Ich versorg mich am Markt, kann aber keine neue Gasmaske finden, nur Filter. Wenn man weiterspeilt, und dann durch das Tor in die tote Stadt hinausgeht, hat man keine Chance mehr. Die Gasmaske setzt er nicht mehr auf, und wenn man noch so auf G hämmert. Die Maske wird dann nur rot links am Rand angezeigt.

Nun, wo bekomme ich also am Markt eine neue Maske? Oder wie geht es weiter.
Normalerweise dürfte einem das Spiel ja gar nicht weiterlassen, wenn man den dafür notwendigen Ausrüstungsgegenstand nicht hat.


----------



## MisterSmith (26. März 2010)

Aus dem GS-Forum:


> Steht im Handbuch: ISt die Maske rot, ist sie kaputt. Du musst eine neue
> finden. Eigentlich liegen in regelmäßigen Abständen welche rum.
> 
> Wenn es bereits zu spät ist noch eine zu suchen ehe du abnibbels, musst du wohl
> oder übel einen früheren Spielstand laden.

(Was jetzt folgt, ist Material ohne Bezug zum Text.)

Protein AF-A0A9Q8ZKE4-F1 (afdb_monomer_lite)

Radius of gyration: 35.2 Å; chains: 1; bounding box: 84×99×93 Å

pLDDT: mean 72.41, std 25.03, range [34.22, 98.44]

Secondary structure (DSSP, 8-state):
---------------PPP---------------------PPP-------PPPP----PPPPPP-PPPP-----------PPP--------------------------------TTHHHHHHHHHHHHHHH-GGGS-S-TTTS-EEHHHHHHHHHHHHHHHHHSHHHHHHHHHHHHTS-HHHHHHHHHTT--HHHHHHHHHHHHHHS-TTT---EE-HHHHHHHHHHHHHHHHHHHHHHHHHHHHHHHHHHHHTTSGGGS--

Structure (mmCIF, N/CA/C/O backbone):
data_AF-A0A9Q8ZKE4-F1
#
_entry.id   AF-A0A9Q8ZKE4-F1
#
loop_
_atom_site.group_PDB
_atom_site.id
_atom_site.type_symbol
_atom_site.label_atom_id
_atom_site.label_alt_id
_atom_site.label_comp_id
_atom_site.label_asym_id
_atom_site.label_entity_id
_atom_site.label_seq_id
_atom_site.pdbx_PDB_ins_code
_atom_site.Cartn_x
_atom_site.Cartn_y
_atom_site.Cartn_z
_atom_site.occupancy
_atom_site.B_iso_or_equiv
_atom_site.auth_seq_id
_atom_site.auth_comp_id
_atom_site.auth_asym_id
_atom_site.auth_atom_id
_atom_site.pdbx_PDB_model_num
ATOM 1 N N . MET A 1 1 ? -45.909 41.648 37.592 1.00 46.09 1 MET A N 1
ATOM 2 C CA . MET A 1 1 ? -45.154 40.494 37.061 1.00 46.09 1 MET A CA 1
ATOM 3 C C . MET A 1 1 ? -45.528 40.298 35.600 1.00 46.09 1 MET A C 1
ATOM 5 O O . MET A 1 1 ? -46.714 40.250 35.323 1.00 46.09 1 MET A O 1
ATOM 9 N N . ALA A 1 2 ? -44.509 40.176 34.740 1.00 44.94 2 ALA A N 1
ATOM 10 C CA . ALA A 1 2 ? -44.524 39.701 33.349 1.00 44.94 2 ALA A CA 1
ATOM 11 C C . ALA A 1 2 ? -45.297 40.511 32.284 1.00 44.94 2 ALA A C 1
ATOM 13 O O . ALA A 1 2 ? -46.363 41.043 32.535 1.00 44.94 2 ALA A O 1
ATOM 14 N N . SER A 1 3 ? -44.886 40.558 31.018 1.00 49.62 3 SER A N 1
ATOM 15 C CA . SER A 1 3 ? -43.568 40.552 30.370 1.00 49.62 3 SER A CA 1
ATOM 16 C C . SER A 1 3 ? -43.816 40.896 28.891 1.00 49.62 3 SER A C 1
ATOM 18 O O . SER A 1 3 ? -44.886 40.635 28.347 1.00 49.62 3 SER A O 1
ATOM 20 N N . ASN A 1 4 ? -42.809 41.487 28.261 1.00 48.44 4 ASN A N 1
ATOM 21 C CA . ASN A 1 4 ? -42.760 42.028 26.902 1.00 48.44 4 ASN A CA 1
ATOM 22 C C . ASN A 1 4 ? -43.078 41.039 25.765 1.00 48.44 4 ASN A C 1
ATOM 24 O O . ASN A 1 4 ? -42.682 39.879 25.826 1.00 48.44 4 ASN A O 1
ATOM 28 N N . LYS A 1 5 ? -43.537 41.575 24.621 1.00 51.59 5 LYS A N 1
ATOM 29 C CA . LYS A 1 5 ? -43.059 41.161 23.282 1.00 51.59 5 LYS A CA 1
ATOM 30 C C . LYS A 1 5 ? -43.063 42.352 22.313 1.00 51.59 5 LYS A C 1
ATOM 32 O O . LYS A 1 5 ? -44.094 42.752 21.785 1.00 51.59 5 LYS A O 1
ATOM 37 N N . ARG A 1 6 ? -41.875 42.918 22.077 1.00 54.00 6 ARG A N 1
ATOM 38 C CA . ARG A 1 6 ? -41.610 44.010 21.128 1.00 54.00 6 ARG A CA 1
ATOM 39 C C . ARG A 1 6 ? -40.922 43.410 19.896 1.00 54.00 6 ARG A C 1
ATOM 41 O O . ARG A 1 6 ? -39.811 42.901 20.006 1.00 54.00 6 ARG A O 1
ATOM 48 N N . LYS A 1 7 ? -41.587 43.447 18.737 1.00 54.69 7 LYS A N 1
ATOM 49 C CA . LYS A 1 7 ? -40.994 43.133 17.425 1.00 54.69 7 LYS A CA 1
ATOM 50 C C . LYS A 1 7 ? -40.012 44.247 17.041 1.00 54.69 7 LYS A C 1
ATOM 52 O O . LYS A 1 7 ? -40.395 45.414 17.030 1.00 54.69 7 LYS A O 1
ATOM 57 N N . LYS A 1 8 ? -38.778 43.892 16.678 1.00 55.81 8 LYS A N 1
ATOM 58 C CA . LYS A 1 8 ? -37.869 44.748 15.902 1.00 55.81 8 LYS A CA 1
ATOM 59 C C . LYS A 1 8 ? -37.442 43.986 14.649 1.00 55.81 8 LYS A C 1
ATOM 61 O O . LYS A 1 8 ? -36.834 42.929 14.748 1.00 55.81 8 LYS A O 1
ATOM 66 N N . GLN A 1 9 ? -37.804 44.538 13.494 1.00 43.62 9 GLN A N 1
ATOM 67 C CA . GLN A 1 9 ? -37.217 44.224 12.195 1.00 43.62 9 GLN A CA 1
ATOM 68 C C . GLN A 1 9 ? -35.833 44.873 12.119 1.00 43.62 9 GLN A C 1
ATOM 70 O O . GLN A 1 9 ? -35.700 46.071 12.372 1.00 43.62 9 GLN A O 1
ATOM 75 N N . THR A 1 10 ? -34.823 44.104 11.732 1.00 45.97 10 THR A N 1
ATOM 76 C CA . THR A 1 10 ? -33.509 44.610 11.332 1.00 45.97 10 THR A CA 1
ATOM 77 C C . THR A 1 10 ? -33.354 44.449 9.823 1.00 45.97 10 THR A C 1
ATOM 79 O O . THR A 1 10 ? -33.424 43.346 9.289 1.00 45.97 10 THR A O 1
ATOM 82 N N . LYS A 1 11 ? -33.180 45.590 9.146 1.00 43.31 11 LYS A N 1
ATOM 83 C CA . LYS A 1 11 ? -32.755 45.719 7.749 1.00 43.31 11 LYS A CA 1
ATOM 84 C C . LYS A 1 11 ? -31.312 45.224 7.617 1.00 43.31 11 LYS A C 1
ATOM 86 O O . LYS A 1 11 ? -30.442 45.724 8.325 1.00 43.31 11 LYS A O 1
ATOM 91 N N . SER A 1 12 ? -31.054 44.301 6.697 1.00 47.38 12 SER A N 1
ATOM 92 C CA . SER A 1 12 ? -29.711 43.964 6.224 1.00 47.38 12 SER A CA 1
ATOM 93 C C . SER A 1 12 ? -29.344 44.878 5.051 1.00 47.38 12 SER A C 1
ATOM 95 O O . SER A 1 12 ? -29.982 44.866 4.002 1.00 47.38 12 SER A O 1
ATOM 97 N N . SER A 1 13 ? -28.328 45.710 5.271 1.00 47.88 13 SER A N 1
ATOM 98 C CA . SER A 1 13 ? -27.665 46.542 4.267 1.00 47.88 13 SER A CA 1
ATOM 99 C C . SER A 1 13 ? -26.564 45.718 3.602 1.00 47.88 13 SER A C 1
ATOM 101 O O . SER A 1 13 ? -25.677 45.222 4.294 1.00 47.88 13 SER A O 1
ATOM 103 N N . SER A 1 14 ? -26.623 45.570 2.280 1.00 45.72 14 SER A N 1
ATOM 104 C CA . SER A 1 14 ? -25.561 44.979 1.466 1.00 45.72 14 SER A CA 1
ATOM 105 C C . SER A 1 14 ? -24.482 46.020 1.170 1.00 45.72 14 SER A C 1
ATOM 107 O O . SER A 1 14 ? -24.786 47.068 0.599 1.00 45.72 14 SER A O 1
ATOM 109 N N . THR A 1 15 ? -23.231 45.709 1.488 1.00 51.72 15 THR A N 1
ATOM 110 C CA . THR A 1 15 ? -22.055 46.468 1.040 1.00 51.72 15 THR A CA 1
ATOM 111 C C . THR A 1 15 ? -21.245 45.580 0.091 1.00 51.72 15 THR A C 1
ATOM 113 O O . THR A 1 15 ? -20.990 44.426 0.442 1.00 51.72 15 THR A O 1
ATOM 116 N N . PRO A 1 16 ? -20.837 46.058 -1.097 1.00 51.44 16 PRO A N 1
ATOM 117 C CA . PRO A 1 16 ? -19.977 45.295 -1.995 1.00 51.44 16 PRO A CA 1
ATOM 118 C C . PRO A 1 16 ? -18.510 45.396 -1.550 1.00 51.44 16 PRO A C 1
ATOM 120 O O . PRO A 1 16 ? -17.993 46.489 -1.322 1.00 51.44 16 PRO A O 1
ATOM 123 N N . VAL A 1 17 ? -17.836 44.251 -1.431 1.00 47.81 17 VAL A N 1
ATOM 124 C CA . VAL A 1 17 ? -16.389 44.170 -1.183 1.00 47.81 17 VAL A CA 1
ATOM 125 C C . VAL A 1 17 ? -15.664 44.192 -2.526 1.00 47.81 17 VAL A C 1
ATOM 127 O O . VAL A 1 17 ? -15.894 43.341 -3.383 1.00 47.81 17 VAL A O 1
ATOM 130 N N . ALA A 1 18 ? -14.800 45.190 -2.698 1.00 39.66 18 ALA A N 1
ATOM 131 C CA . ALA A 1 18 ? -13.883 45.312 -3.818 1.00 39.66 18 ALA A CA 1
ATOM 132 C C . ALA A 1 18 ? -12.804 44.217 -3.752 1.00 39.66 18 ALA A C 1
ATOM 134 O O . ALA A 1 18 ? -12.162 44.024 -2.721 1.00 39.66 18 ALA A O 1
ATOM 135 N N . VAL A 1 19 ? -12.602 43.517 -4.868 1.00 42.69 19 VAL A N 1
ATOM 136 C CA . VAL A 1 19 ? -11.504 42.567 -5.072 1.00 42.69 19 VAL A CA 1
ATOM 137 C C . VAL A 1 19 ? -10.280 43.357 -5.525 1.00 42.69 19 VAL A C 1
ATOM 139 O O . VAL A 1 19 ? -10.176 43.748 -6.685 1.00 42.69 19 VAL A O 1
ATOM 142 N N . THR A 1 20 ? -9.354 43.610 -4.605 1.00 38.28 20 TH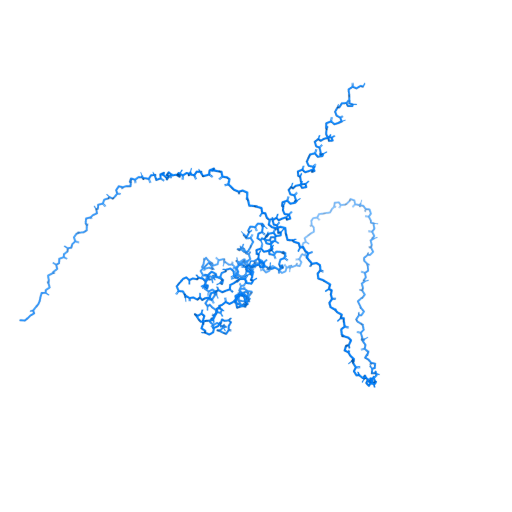R A N 1
ATOM 143 C CA . THR A 1 20 ? -7.989 44.049 -4.913 1.00 38.28 20 THR A CA 1
ATOM 144 C C . THR A 1 20 ? -7.075 42.830 -4.936 1.00 38.28 20 THR A C 1
ATOM 146 O O . THR A 1 20 ? -6.905 42.130 -3.939 1.00 38.28 20 THR A O 1
ATOM 149 N N . GLY A 1 21 ? -6.507 42.554 -6.110 1.00 48.34 21 GLY A N 1
ATOM 150 C CA . GLY A 1 21 ? -5.486 41.533 -6.292 1.00 48.34 21 GLY A CA 1
ATOM 151 C C . GLY A 1 21 ? -4.188 41.937 -5.603 1.00 48.34 21 GLY A C 1
ATOM 152 O O . GLY A 1 21 ? -3.616 42.972 -5.927 1.00 48.34 21 GLY A O 1
ATOM 153 N N . ASN A 1 22 ? -3.710 41.086 -4.695 1.00 36.72 22 ASN A N 1
ATOM 154 C CA . ASN A 1 22 ? -2.358 41.155 -4.158 1.00 36.72 22 ASN A CA 1
ATOM 155 C C . ASN A 1 22 ? -1.596 39.890 -4.560 1.00 36.72 22 ASN A C 1
ATOM 157 O O . ASN A 1 22 ? -1.788 38.811 -4.004 1.00 36.72 22 ASN A O 1
ATOM 161 N N . SER A 1 23 ? -0.722 40.066 -5.549 1.00 40.03 23 SER A N 1
ATOM 162 C CA . SER A 1 23 ? 0.359 39.152 -5.897 1.00 40.03 23 SER A CA 1
ATOM 163 C C . SER A 1 23 ? 1.419 39.220 -4.797 1.00 40.03 23 SER A C 1
ATOM 165 O O . SER A 1 23 ? 2.123 40.222 -4.673 1.00 40.03 23 SER A O 1
ATOM 167 N N . VAL A 1 24 ? 1.522 38.175 -3.979 1.00 37.22 24 VAL A N 1
ATOM 168 C CA . VAL A 1 24 ? 2.581 38.047 -2.971 1.00 37.22 24 VAL A CA 1
ATOM 169 C C . VAL A 1 24 ? 3.783 37.369 -3.624 1.00 37.22 24 VAL A C 1
ATOM 171 O O . VAL A 1 24 ? 3.834 36.148 -3.752 1.00 37.22 24 VAL A O 1
ATOM 174 N N . SER A 1 25 ? 4.755 38.179 -4.042 1.00 40.38 25 SER A N 1
ATOM 175 C CA . SER A 1 25 ? 6.117 37.723 -4.323 1.00 40.38 25 SER A CA 1
ATOM 176 C C . SER A 1 25 ? 6.831 37.459 -2.997 1.00 40.38 25 SER A C 1
ATOM 178 O O . SER A 1 25 ? 7.030 38.377 -2.202 1.00 40.38 25 SER A O 1
ATOM 180 N N . LEU A 1 26 ? 7.219 36.208 -2.754 1.00 41.59 26 LEU A N 1
ATOM 181 C CA . LEU A 1 26 ? 8.087 35.834 -1.638 1.00 41.59 26 LEU A CA 1
ATOM 182 C C . LEU A 1 26 ? 9.559 36.080 -2.018 1.00 41.59 26 LEU A C 1
ATOM 184 O O . LEU A 1 26 ? 10.003 35.568 -3.047 1.00 41.59 26 LEU A O 1
ATOM 188 N N . PRO A 1 27 ? 10.350 36.807 -1.208 1.00 39.69 27 PRO A N 1
ATOM 189 C CA . PRO A 1 27 ? 11.792 36.879 -1.391 1.00 39.69 27 PRO A CA 1
ATOM 190 C C . PRO A 1 27 ? 12.456 35.635 -0.786 1.00 39.69 27 PRO A C 1
ATOM 192 O O . PRO A 1 27 ? 12.586 35.508 0.431 1.00 39.69 27 PRO A O 1
ATOM 195 N N . VAL A 1 28 ? 12.908 34.717 -1.641 1.00 38.81 28 VAL A N 1
ATOM 196 C CA . VAL A 1 28 ? 13.813 33.636 -1.234 1.00 38.81 28 VAL A CA 1
ATOM 197 C C . VAL A 1 28 ? 15.221 34.227 -1.113 1.00 38.81 28 VAL A C 1
ATOM 199 O O . VAL A 1 28 ? 15.919 34.409 -2.108 1.00 38.81 28 VAL A O 1
ATOM 202 N N . LYS A 1 29 ? 15.644 34.550 0.114 1.00 35.03 29 LYS A N 1
ATOM 203 C CA . LYS A 1 29 ? 17.067 34.715 0.441 1.00 35.03 29 LYS A CA 1
ATOM 204 C C . LYS A 1 29 ? 17.683 33.324 0.562 1.00 35.03 29 LYS A C 1
ATOM 206 O O . LYS A 1 29 ? 17.438 32.619 1.536 1.00 35.03 29 LYS A O 1
ATOM 211 N N . ILE A 1 30 ? 18.448 32.930 -0.451 1.00 36.19 30 ILE A N 1
ATOM 212 C CA . ILE A 1 30 ? 19.339 31.772 -0.388 1.00 36.19 30 ILE A CA 1
ATOM 213 C C . ILE A 1 30 ? 20.665 32.283 0.173 1.00 36.19 30 ILE A C 1
ATOM 215 O O . ILE A 1 30 ? 21.484 32.835 -0.559 1.00 36.19 30 ILE A O 1
ATOM 219 N N . ASP A 1 31 ? 20.853 32.132 1.481 1.00 35.62 31 ASP A N 1
ATOM 220 C CA . ASP A 1 31 ? 22.172 32.267 2.087 1.00 35.62 31 ASP A CA 1
ATOM 221 C C . ASP A 1 31 ? 22.965 30.988 1.805 1.00 35.62 31 ASP A C 1
ATOM 223 O O . ASP A 1 31 ? 22.603 29.885 2.215 1.00 35.62 31 ASP A O 1
ATOM 227 N N . THR A 1 32 ? 24.055 31.153 1.062 1.00 46.38 32 THR A N 1
ATOM 228 C CA . THR A 1 32 ? 25.039 30.102 0.793 1.00 46.38 32 THR A CA 1
ATOM 229 C C . THR A 1 32 ? 26.092 30.137 1.900 1.00 46.38 32 THR A C 1
ATOM 231 O O . THR A 1 32 ? 26.739 31.175 2.051 1.00 46.38 32 THR A O 1
ATOM 234 N N . PRO A 1 33 ? 26.384 29.034 2.608 1.00 41.78 33 PRO A N 1
ATOM 235 C CA . PRO A 1 33 ? 27.656 28.895 3.293 1.00 41.78 33 PRO A CA 1
ATOM 236 C C . PRO A 1 33 ? 28.624 28.075 2.438 1.00 41.78 33 PRO A C 1
ATOM 238 O O . PRO A 1 33 ? 28.465 26.880 2.193 1.00 41.78 33 PRO A O 1
ATOM 241 N N . SER A 1 34 ? 29.658 28.775 1.986 1.00 38.75 34 SER A N 1
ATOM 242 C CA . SER A 1 34 ? 30.873 28.212 1.422 1.00 38.75 34 SER A CA 1
ATOM 243 C C . SER A 1 34 ? 31.799 27.717 2.543 1.00 38.75 34 SER A C 1
ATOM 245 O O . SER A 1 34 ? 31.951 28.393 3.557 1.00 38.75 34 SER A O 1
ATOM 247 N N . LYS A 1 35 ? 32.506 26.618 2.242 1.00 40.19 35 LYS A N 1
ATOM 248 C CA . LYS A 1 35 ? 33.773 26.105 2.810 1.00 40.19 35 LYS A CA 1
ATOM 249 C C . LYS A 1 35 ? 33.742 25.040 3.917 1.00 40.19 35 LYS A C 1
ATOM 251 O O . LYS A 1 35 ? 33.396 25.291 5.059 1.00 40.19 35 LYS A O 1
ATOM 256 N N . LYS A 1 36 ? 34.394 23.935 3.519 1.00 45.16 36 LYS A N 1
ATOM 257 C CA . LYS A 1 36 ? 35.379 23.114 4.243 1.00 45.16 36 LYS A CA 1
ATOM 258 C C . LYS A 1 36 ? 34.893 22.453 5.532 1.00 45.16 36 LYS A C 1
ATOM 260 O O . LYS A 1 36 ? 34.840 23.089 6.569 1.00 45.16 36 LYS A O 1
ATOM 265 N N . ASN A 1 37 ? 34.747 21.131 5.472 1.00 38.22 37 ASN A N 1
ATOM 266 C CA . ASN A 1 37 ? 35.604 20.225 6.238 1.00 38.22 37 ASN A CA 1
ATOM 267 C C . ASN A 1 37 ? 35.557 18.825 5.618 1.00 38.22 37 ASN A C 1
ATOM 269 O O . ASN A 1 37 ? 34.488 18.281 5.357 1.00 38.22 37 ASN A O 1
ATOM 273 N N . GLY A 1 38 ? 36.741 18.281 5.331 1.00 45.16 38 GLY A N 1
ATOM 274 C CA . GLY A 1 38 ? 36.902 16.894 4.927 1.00 45.16 38 GLY A CA 1
ATOM 275 C C . GLY A 1 38 ? 36.540 15.994 6.098 1.00 45.16 38 GLY A C 1
ATOM 276 O O . GLY A 1 38 ? 37.146 16.093 7.162 1.00 45.16 38 GLY A O 1
ATOM 277 N N . VAL A 1 39 ? 35.552 15.130 5.892 1.00 38.81 39 VAL A N 1
ATOM 278 C CA . VAL A 1 39 ? 35.280 14.006 6.781 1.00 38.81 39 VAL A CA 1
ATOM 279 C C . VAL A 1 39 ? 35.850 12.773 6.102 1.00 38.81 39 VAL A C 1
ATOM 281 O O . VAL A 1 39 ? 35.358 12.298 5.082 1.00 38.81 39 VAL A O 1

www.gamestar.de/community/gspinboard/showthread.php


----------



## rohan123 (27. März 2010)

Na okay. Werd mal versuchen, eine zu finden. Aber, man muss  schon verdammt suchen. außerdem müsste einam das Spiel dann die Möglichkeit bieten, umzudrehen. Ist ja in allem Rollenspielen auch so, dass ich mich zurückziehen kann, wenn ich an einer Stelle keine Chance mehr habe, weil mir was fehlt. Das ist nicht gut gelöst - gar nicht gut, und sollte durch einen Patch dringend behoben werden.

Ansonsten Klasse Spiel.


----------